Better yet, we might understand how it can be that Israel does not recognise the presence of its troops and settlers in the West Bank and Gaza Strip as an occupation, and why it was that when former Israeli prime minister Ariel Sharon used the O-word to describe what was happening in Gaza, he was forced to rephrase by his own attorney-general.
If Israel recognised that the West Bank and Gaza were occupied, rather than "disputed", two things would follow. First, the Geneva Convention would apply fully to those territories, making it illegal for settler families to move into them and for thousands of Palestinian men, women and children to be taken out to face indefinite "security detention" in Israeli jails. Second, instead of simply talking about a "viable Palestinian state", Israel would have formally acknowledged the existence of a separate entity west of the River Jordan.
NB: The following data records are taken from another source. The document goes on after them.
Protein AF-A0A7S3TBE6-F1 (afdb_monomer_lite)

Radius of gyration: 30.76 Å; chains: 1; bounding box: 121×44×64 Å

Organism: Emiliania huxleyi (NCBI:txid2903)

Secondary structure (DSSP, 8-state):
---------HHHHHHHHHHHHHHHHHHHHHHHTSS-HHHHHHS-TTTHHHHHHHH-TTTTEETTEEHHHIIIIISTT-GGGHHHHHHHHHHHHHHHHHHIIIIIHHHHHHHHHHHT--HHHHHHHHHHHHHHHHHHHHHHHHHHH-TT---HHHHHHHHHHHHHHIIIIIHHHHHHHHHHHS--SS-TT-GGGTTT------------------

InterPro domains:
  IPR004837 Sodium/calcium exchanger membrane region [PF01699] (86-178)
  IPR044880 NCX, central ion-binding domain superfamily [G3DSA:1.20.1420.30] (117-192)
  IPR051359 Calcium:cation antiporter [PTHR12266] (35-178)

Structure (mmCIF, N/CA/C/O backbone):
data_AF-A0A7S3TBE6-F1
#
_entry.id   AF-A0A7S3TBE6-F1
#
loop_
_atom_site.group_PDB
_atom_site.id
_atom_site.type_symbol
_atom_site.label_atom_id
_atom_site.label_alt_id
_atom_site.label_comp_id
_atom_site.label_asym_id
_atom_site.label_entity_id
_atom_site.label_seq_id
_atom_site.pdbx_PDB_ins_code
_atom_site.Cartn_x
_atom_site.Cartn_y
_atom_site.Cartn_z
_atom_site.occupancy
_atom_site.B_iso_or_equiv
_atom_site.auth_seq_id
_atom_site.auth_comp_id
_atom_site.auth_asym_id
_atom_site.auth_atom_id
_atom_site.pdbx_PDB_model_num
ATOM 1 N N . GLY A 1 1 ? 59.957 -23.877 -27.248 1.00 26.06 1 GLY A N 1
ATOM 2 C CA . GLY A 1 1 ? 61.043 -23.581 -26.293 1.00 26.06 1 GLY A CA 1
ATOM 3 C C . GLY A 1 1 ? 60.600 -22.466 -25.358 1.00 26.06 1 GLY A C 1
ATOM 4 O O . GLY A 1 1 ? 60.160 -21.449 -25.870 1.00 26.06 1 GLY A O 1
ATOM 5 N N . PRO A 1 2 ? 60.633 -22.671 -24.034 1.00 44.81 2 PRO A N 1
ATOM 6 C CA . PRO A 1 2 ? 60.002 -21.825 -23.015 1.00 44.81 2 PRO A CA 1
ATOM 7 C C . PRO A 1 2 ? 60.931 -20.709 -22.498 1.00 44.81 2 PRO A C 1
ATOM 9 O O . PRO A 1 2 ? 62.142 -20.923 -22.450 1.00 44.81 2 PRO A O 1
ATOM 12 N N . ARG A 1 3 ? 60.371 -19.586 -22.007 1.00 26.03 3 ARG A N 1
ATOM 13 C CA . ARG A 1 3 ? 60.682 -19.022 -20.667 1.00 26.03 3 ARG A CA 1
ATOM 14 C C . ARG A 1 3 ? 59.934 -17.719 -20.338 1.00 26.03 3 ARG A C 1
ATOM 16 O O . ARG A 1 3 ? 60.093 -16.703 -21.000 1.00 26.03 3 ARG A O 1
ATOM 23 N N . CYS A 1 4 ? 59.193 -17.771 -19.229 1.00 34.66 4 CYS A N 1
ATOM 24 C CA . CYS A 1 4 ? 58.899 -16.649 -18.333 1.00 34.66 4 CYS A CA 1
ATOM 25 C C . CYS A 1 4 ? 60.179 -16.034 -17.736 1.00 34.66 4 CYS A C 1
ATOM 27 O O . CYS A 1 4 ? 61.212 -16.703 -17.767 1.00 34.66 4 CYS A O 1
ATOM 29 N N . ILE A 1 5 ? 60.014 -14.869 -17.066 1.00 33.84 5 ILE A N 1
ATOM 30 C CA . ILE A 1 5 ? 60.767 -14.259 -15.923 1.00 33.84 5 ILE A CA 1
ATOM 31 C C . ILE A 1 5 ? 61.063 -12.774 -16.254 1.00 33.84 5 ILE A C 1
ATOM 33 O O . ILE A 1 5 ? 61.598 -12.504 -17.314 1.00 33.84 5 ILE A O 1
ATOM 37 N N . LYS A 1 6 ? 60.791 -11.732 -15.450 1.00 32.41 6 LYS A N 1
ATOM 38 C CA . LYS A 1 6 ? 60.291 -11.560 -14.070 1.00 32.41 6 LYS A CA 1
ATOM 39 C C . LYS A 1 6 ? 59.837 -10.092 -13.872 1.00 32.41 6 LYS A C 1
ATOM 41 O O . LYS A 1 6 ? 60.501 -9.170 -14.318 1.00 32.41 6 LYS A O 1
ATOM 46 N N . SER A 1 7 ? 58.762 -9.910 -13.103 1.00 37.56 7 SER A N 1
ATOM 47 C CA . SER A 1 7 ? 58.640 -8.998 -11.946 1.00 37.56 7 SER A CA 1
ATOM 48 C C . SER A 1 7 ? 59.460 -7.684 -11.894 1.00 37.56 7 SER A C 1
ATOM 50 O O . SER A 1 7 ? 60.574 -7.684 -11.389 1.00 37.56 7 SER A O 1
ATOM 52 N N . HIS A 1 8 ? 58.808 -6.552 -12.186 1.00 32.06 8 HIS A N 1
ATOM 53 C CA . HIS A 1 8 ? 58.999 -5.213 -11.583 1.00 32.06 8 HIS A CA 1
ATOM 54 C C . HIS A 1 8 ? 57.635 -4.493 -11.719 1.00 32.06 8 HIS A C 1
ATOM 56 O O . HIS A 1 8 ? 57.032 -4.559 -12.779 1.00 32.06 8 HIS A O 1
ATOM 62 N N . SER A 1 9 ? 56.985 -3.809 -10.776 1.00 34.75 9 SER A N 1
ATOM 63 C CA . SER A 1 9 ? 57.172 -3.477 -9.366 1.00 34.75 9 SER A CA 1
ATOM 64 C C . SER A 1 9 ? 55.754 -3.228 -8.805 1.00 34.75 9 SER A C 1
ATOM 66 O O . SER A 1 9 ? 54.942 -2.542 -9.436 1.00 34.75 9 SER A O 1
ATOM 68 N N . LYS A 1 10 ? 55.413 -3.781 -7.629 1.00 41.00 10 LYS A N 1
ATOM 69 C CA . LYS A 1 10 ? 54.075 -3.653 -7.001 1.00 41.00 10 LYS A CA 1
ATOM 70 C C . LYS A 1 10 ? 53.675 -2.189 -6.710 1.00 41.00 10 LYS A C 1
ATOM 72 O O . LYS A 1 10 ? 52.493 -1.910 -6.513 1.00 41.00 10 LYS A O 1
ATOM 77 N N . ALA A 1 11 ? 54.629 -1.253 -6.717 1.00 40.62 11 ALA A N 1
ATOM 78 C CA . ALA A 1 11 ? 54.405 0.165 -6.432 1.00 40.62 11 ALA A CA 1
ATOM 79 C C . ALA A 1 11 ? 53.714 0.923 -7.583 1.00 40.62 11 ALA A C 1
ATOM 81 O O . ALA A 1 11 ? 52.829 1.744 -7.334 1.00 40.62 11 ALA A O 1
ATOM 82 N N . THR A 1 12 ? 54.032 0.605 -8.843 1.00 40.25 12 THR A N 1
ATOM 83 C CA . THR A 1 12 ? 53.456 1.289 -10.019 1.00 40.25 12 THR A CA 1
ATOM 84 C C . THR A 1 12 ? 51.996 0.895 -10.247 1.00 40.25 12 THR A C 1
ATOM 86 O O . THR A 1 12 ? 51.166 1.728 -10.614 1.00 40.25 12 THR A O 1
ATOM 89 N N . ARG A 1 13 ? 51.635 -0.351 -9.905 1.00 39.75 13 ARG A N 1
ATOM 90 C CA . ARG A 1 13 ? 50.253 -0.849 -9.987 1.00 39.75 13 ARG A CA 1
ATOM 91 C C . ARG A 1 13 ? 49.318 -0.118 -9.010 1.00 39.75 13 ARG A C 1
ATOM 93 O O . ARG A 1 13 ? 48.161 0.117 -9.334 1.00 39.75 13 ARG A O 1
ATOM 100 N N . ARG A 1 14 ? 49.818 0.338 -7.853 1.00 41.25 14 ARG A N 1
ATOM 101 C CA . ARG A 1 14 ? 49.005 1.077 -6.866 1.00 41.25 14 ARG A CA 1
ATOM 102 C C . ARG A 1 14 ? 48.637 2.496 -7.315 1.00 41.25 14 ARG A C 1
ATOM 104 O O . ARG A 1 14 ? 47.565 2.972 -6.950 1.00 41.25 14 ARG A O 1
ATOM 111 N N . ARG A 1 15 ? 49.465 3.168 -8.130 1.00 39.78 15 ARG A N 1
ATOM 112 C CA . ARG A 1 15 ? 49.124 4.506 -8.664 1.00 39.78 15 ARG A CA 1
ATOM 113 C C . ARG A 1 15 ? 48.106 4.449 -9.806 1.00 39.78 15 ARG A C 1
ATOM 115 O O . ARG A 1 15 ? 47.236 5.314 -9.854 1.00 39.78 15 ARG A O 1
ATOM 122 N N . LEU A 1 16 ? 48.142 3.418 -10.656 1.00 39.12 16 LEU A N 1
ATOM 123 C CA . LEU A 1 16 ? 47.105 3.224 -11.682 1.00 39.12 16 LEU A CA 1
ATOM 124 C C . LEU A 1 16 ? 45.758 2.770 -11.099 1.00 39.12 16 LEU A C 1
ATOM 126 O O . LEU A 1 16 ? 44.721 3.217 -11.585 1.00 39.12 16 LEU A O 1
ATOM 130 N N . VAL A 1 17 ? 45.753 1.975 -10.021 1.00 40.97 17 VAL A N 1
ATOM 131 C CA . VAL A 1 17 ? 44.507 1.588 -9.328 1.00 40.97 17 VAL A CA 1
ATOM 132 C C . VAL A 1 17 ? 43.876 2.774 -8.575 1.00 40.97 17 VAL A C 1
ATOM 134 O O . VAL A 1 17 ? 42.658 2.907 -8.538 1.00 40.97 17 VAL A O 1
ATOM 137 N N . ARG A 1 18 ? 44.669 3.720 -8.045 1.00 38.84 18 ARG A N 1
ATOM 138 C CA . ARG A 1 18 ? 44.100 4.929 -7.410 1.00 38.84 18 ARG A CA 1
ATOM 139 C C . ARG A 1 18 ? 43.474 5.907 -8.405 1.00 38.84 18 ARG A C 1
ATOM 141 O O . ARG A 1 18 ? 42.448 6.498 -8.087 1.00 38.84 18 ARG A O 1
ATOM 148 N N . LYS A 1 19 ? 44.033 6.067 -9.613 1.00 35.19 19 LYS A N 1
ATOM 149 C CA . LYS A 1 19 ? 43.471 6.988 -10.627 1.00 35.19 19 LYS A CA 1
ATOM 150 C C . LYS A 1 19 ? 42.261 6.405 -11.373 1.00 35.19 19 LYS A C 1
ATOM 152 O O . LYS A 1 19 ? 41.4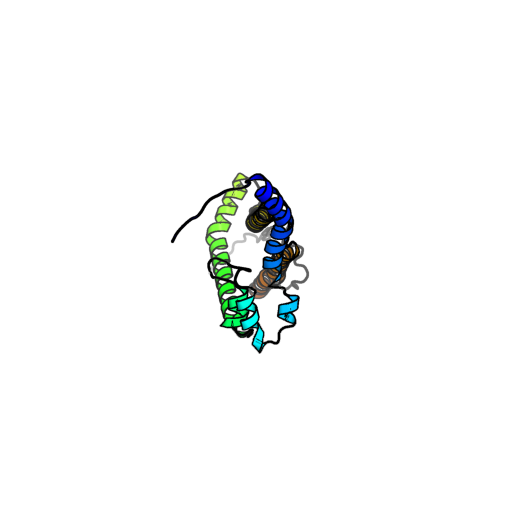87 7.160 -11.956 1.00 35.19 19 LYS A O 1
ATOM 157 N N . THR A 1 20 ? 42.085 5.084 -11.326 1.00 39.56 20 THR A N 1
ATOM 158 C CA . THR A 1 20 ? 40.860 4.400 -11.769 1.00 39.56 20 THR A CA 1
ATOM 159 C C . THR A 1 20 ? 39.776 4.387 -10.693 1.00 39.56 20 THR A C 1
ATOM 161 O O . THR A 1 20 ? 38.618 4.241 -11.047 1.00 39.56 20 THR A O 1
ATOM 164 N N . SER A 1 21 ? 40.082 4.657 -9.418 1.00 41.25 21 SER A N 1
ATOM 165 C CA . SER A 1 21 ? 39.068 4.703 -8.351 1.00 41.25 21 SER A CA 1
ATOM 166 C C . SER A 1 21 ? 38.061 5.848 -8.516 1.00 41.25 21 SER A C 1
ATOM 168 O O . SER A 1 21 ? 36.876 5.614 -8.340 1.00 41.25 21 SER A O 1
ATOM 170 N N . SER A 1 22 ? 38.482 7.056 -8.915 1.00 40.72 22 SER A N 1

There was a time when Arab governments pretended to themselves that Israel did not exist — its name was never mentioned in the media or official pronouncements. The rest of the world saw this as absurd. Yet in recent times, spokesmen for the Israeli Government have warned the European Union that funding to help the Palestinians should not give the democratically elected Hamas Government "recognition or legitimacy", while at the same time insisting that the Palestinian Authority must be held "responsible" for the capture of Israeli soldier Corporal Gilad Shalit. Which is it to be?
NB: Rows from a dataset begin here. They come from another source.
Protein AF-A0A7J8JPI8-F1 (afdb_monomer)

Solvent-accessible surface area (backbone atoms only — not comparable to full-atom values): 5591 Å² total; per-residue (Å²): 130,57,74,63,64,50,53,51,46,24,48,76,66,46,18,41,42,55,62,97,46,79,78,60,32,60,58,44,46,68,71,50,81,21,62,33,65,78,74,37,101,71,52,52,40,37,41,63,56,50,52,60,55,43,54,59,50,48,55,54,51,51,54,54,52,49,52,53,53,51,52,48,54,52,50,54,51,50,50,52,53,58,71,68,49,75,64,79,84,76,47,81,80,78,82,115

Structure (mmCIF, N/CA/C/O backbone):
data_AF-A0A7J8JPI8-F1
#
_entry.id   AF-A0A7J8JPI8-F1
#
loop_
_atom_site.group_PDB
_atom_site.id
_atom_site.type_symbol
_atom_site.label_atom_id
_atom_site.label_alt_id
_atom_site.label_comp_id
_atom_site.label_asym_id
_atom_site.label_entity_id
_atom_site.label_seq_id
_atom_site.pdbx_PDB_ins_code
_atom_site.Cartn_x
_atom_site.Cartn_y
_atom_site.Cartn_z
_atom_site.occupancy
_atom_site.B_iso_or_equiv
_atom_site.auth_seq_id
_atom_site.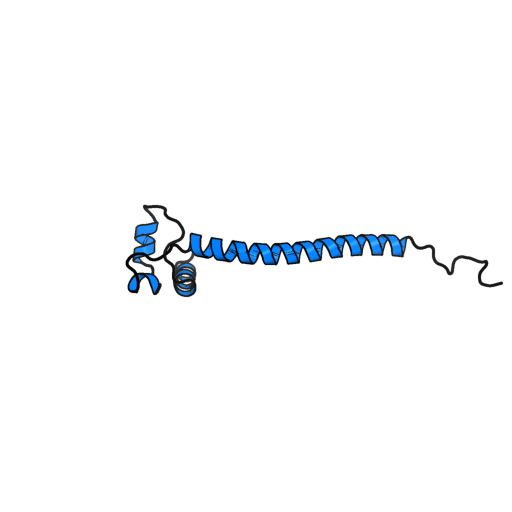auth_comp_id
_atom_site.auth_asym_id
_atom_site.auth_atom_id
_atom_site.pdbx_PDB_model_num
ATOM 1 N N . MET A 1 1 ? -17.568 9.183 1.460 1.00 55.53 1 MET A N 1
ATOM 2 C CA . MET A 1 1 ? -17.621 7.704 1.420 1.00 55.53 1 MET A CA 1
ATOM 3 C C . MET A 1 1 ? -19.076 7.277 1.476 1.00 55.53 1 MET A C 1
ATOM 5 O O . MET A 1 1 ? -19.833 7.900 2.208 1.00 55.53 1 MET A O 1
ATOM 9 N N . SER A 1 2 ? -19.486 6.279 0.690 1.00 73.25 2 SER A N 1
ATOM 10 C CA . SER A 1 2 ? -20.821 5.689 0.852 1.00 73.25 2 SER A CA 1
ATOM 11 C C . SER A 1 2 ? -20.890 4.997 2.215 1.00 73.25 2 SER A C 1
ATOM 13 O O . SER A 1 2 ? -19.908 4.389 2.636 1.00 73.25 2 SER A O 1
ATOM 15 N N . ASN A 1 3 ? -22.034 5.060 2.903 1.00 79.12 3 ASN A N 1
ATOM 16 C CA . ASN A 1 3 ? -22.212 4.380 4.193 1.00 79.12 3 ASN A CA 1
ATOM 17 C C . ASN A 1 3 ? -21.884 2.877 4.107 1.00 79.12 3 ASN A C 1
ATOM 19 O O . ASN A 1 3 ? -21.367 2.318 5.065 1.00 79.12 3 ASN A O 1
ATOM 23 N N . LYS A 1 4 ? -22.110 2.248 2.943 1.00 85.19 4 LYS A N 1
ATOM 24 C CA . LYS A 1 4 ? -21.807 0.828 2.706 1.00 85.19 4 LYS A CA 1
ATOM 25 C C . LYS A 1 4 ? -20.308 0.532 2.663 1.00 85.19 4 LYS A C 1
ATOM 27 O O . LYS A 1 4 ? -19.855 -0.378 3.339 1.00 85.19 4 LYS A O 1
ATOM 32 N N . THR A 1 5 ? -19.533 1.324 1.916 1.00 87.50 5 THR A N 1
ATOM 33 C CA . THR A 1 5 ? -18.080 1.107 1.821 1.00 87.50 5 THR A CA 1
ATOM 34 C C . THR A 1 5 ? -17.376 1.383 3.142 1.00 87.50 5 THR A C 1
ATOM 36 O O . THR A 1 5 ? -16.399 0.718 3.461 1.00 87.50 5 THR A O 1
ATOM 39 N N . ARG A 1 6 ? -17.882 2.334 3.935 1.00 85.19 6 ARG A N 1
ATOM 40 C CA . ARG A 1 6 ? -17.393 2.546 5.300 1.00 85.19 6 ARG A CA 1
ATOM 41 C C . ARG A 1 6 ? -17.664 1.329 6.186 1.00 85.19 6 ARG A C 1
ATOM 43 O O . ARG A 1 6 ? -16.743 0.837 6.817 1.00 85.19 6 ARG A O 1
ATOM 50 N N . ASP A 1 7 ? -18.900 0.845 6.199 1.00 87.88 7 ASP A N 1
ATOM 51 C CA . ASP A 1 7 ? -19.327 -0.276 7.042 1.00 87.88 7 ASP A CA 1
ATOM 52 C C . ASP A 1 7 ? -18.584 -1.584 6.692 1.00 87.88 7 ASP A C 1
ATOM 54 O O . ASP A 1 7 ? -18.167 -2.328 7.577 1.00 87.88 7 ASP A O 1
ATOM 58 N N . GLU A 1 8 ? -18.325 -1.839 5.406 1.00 90.00 8 GLU A N 1
ATOM 59 C CA . GLU A 1 8 ? -17.475 -2.954 4.961 1.00 90.00 8 GLU A CA 1
ATOM 60 C C . GLU A 1 8 ? -16.027 -2.821 5.450 1.00 90.00 8 GLU A C 1
ATOM 62 O O . GLU A 1 8 ? -15.453 -3.797 5.936 1.00 90.00 8 GLU A O 1
ATOM 67 N N . LEU A 1 9 ? -15.439 -1.623 5.366 1.00 90.00 9 LEU A N 1
ATOM 68 C CA . LEU A 1 9 ? -14.080 -1.373 5.851 1.00 90.00 9 LEU A CA 1
ATOM 69 C C . LEU A 1 9 ? -13.983 -1.528 7.370 1.00 90.00 9 LEU A C 1
ATOM 71 O O . LEU A 1 9 ? -13.082 -2.210 7.847 1.00 90.00 9 LEU A O 1
ATOM 75 N N . GLU A 1 10 ? -14.914 -0.942 8.120 1.00 90.56 10 GLU A N 1
ATOM 76 C CA . GLU A 1 10 ? -14.955 -1.025 9.584 1.00 90.56 10 GLU A CA 1
ATOM 77 C C . GLU A 1 10 ? -15.082 -2.478 10.057 1.00 90.56 10 GLU A C 1
ATOM 79 O O . GLU A 1 10 ? -14.369 -2.890 10.971 1.00 90.56 10 GLU A O 1
ATOM 84 N N . ARG A 1 11 ? -15.905 -3.300 9.386 1.00 90.81 11 ARG A N 1
ATOM 85 C CA . ARG A 1 11 ? -15.998 -4.739 9.683 1.00 90.81 11 ARG A CA 1
ATOM 86 C C . ARG A 1 11 ? -14.760 -5.523 9.262 1.00 90.81 11 ARG A C 1
ATOM 88 O O . ARG A 1 11 ? -14.310 -6.377 10.017 1.00 90.81 11 ARG A O 1
ATOM 95 N N . SER A 1 12 ? -14.216 -5.261 8.074 1.00 90.88 12 SER A N 1
ATOM 96 C CA . SER A 1 12 ? -13.065 -6.009 7.552 1.00 90.88 12 SER A CA 1
ATOM 97 C C . SER A 1 12 ? -11.783 -5.715 8.325 1.00 90.88 12 SER A C 1
ATOM 99 O O . SER A 1 12 ? -10.954 -6.604 8.499 1.00 90.88 12 SER A O 1
ATOM 101 N N . PHE A 1 13 ? -11.599 -4.467 8.753 1.00 89.69 13 PHE A N 1
ATOM 102 C CA . PHE A 1 13 ? -10.427 -4.035 9.502 1.00 89.69 13 PHE A CA 1
ATOM 103 C C . PHE A 1 13 ? -10.669 -4.006 11.006 1.00 89.69 13 PHE A C 1
ATOM 105 O O . PHE A 1 13 ? -9.731 -3.702 11.730 1.00 89.69 13 PHE A O 1
ATOM 112 N N . ASP A 1 14 ? -11.861 -4.342 11.494 1.00 91.31 14 ASP A N 1
ATOM 113 C CA . ASP A 1 14 ? -12.220 -4.346 12.914 1.00 91.31 14 ASP A CA 1
ATOM 114 C C . ASP A 1 14 ? -11.766 -3.065 13.642 1.00 91.31 14 ASP A C 1
ATOM 116 O O . ASP A 1 14 ? -10.887 -3.069 14.510 1.00 91.31 14 ASP A O 1
ATOM 120 N N . CYS A 1 15 ? -12.290 -1.939 13.164 1.00 90.50 15 CYS A N 1
ATOM 121 C CA . CYS A 1 15 ? -11.963 -0.582 13.594 1.00 90.50 15 CYS A CA 1
ATOM 122 C C . CYS A 1 15 ? -13.200 0.319 13.440 1.00 90.50 15 CYS A C 1
ATOM 124 O O . CYS A 1 15 ? -14.119 -0.029 12.700 1.00 90.50 15 CYS A O 1
ATOM 126 N N . CYS A 1 16 ? -13.234 1.477 14.104 1.00 89.69 16 CYS A N 1
ATOM 127 C CA . CYS A 1 16 ? -14.349 2.425 13.982 1.00 89.69 16 CYS A CA 1
ATOM 128 C C . CYS A 1 16 ? -13.852 3.858 13.795 1.00 89.69 16 CYS A C 1
ATOM 130 O O . CYS A 1 16 ? -13.005 4.334 14.556 1.00 89.69 16 CYS A O 1
ATOM 132 N N . GLY A 1 17 ? -14.430 4.570 12.824 1.00 86.38 17 GLY A N 1
ATOM 133 C CA . GLY A 1 17 ? -14.065 5.953 12.532 1.00 86.38 17 GLY A CA 1
ATOM 134 C C . GLY A 1 17 ? -12.694 6.098 11.860 1.00 86.38 17 GLY A C 1
ATOM 135 O O . GLY A 1 17 ? -11.823 5.230 11.935 1.00 86.38 17 GLY A O 1
ATOM 136 N N . LEU A 1 18 ? -12.498 7.216 11.157 1.00 83.06 18 LEU A N 1
ATOM 137 C CA . LEU A 1 18 ? -11.288 7.442 10.361 1.00 83.06 18 LEU A CA 1
ATOM 138 C C . LEU A 1 18 ? -10.162 8.100 11.175 1.00 83.06 18 LEU A C 1
ATOM 140 O O . LEU A 1 18 ? -9.074 7.541 11.268 1.00 83.06 18 LEU A O 1
ATOM 144 N N . PHE A 1 19 ? -10.428 9.262 11.778 1.00 80.38 19 PHE A N 1
ATOM 145 C CA . PHE A 1 19 ? -9.476 10.031 12.588 1.00 80.38 19 PHE A CA 1
ATOM 146 C C . PHE A 1 19 ? -10.179 10.662 13.792 1.00 80.38 19 PHE A C 1
ATOM 148 O O . PHE A 1 19 ? -11.402 10.816 13.796 1.00 80.38 19 PHE A O 1
ATOM 155 N N . ASN A 1 20 ? -9.395 11.071 14.793 1.00 69.19 20 ASN A N 1
ATOM 156 C CA . ASN A 1 20 ? -9.870 11.618 16.063 1.00 69.19 20 ASN A CA 1
ATOM 157 C C . ASN A 1 20 ? -10.349 13.082 15.925 1.00 69.19 20 ASN A C 1
ATOM 159 O O . ASN A 1 20 ? -9.843 13.988 16.582 1.00 69.19 20 ASN A O 1
ATOM 163 N N . LEU A 1 21 ? -11.295 13.332 15.013 1.00 68.75 21 LEU A N 1
ATOM 164 C CA . LEU A 1 21 ? -12.040 14.588 14.943 1.00 68.75 21 LEU A CA 1
ATOM 165 C C . LEU A 1 21 ? -13.268 14.472 15.847 1.00 68.75 21 LEU A C 1
ATOM 167 O O . LEU A 1 21 ? -14.230 13.774 15.530 1.00 68.75 21 LEU A O 1
ATOM 171 N N . THR A 1 22 ? -13.230 15.185 16.968 1.00 63.72 22 THR A N 1
ATOM 172 C CA . THR A 1 22 ? -14.146 15.074 18.113 1.00 63.72 22 THR A CA 1
ATOM 173 C C . THR A 1 22 ? -15.637 15.172 17.779 1.00 63.72 22 THR A C 1
ATOM 175 O O . THR A 1 22 ? -16.445 14.572 18.479 1.00 63.72 22 THR A O 1
ATOM 178 N N . THR A 1 23 ? -16.034 15.887 16.724 1.00 60.72 23 THR A N 1
ATOM 179 C CA .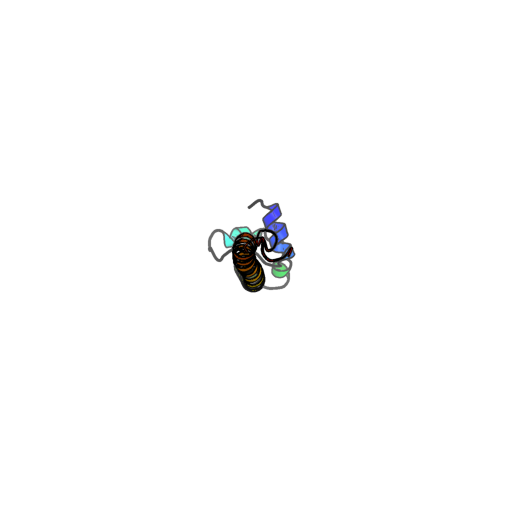 THR A 1 23 ? -17.456 16.068 16.380 1.00 60.72 23 THR A CA 1
ATOM 180 C C . THR A 1 23 ? -18.009 14.987 15.450 1.00 60.72 23 THR A C 1
ATOM 182 O O . THR A 1 23 ? -19.155 14.578 15.608 1.00 60.72 23 THR A O 1
ATOM 185 N N . LEU A 1 24 ? -17.206 14.494 14.505 1.00 64.44 24 LEU A N 1
ATOM 186 C CA . LEU A 1 24 ? -17.626 13.490 13.518 1.00 64.44 24 LEU A CA 1
ATOM 187 C C . LEU A 1 24 ? -17.428 12.066 14.061 1.00 64.44 24 LEU A C 1
ATOM 189 O O . LEU A 1 24 ? -18.228 11.169 13.802 1.00 64.44 24 LEU A O 1
ATOM 193 N N . TYR A 1 25 ? -16.405 11.883 14.900 1.00 70.44 25 TYR A N 1
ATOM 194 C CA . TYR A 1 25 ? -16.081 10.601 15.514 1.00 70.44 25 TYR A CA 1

Israel's withdrawal from Gaza is another phantom pregnancy. That people still express surprise over such a unilateral move's failure to produce peace is baffling, given that even the bitterest divorce is not only negotiated but also subject to independent legal arbitration. As the blockade of Gaza and subsequent military incursion demonstrate, Israel may have abandoned the prerogative of settlement, but it retains that of collective punishment.
Hamas, meanwhile, has limited itself to de facto and not de jure recognition of Israel because it understands that the sovereignty which stands in need of recognition is not Israeli but Palestinian. Or, to put it another way, the question is not "is Israel?" but " where is Israel?"
Is Hebron in Israel or not? Is the town of Ariel, or the arable land of the Jordan Valley? If so, then what does "viable statehood" for Palestinians mean, and where is it expected to take place?
Until recently, former World Bank chief James Wolfensohn was the man the international community assigned to such questions. He had the decency to seem puzzled by Western powers who poured billions of dollars into building Palestinian institutions only to cut them off after a democratic election. "It would surprise me if one could win by … starving the Palestinians," he said in May, "and I don't think anyone in the Quartet believes that to be the policy."
Yet it was precisely the decision of the EU and the US to declare a Palestinian Authority governed by Hamas untouchable that gave Israel renewed financial and political power over the lives and deaths of Palestinians, culminating in the mass kidnapping of Hamas MPs and ministers.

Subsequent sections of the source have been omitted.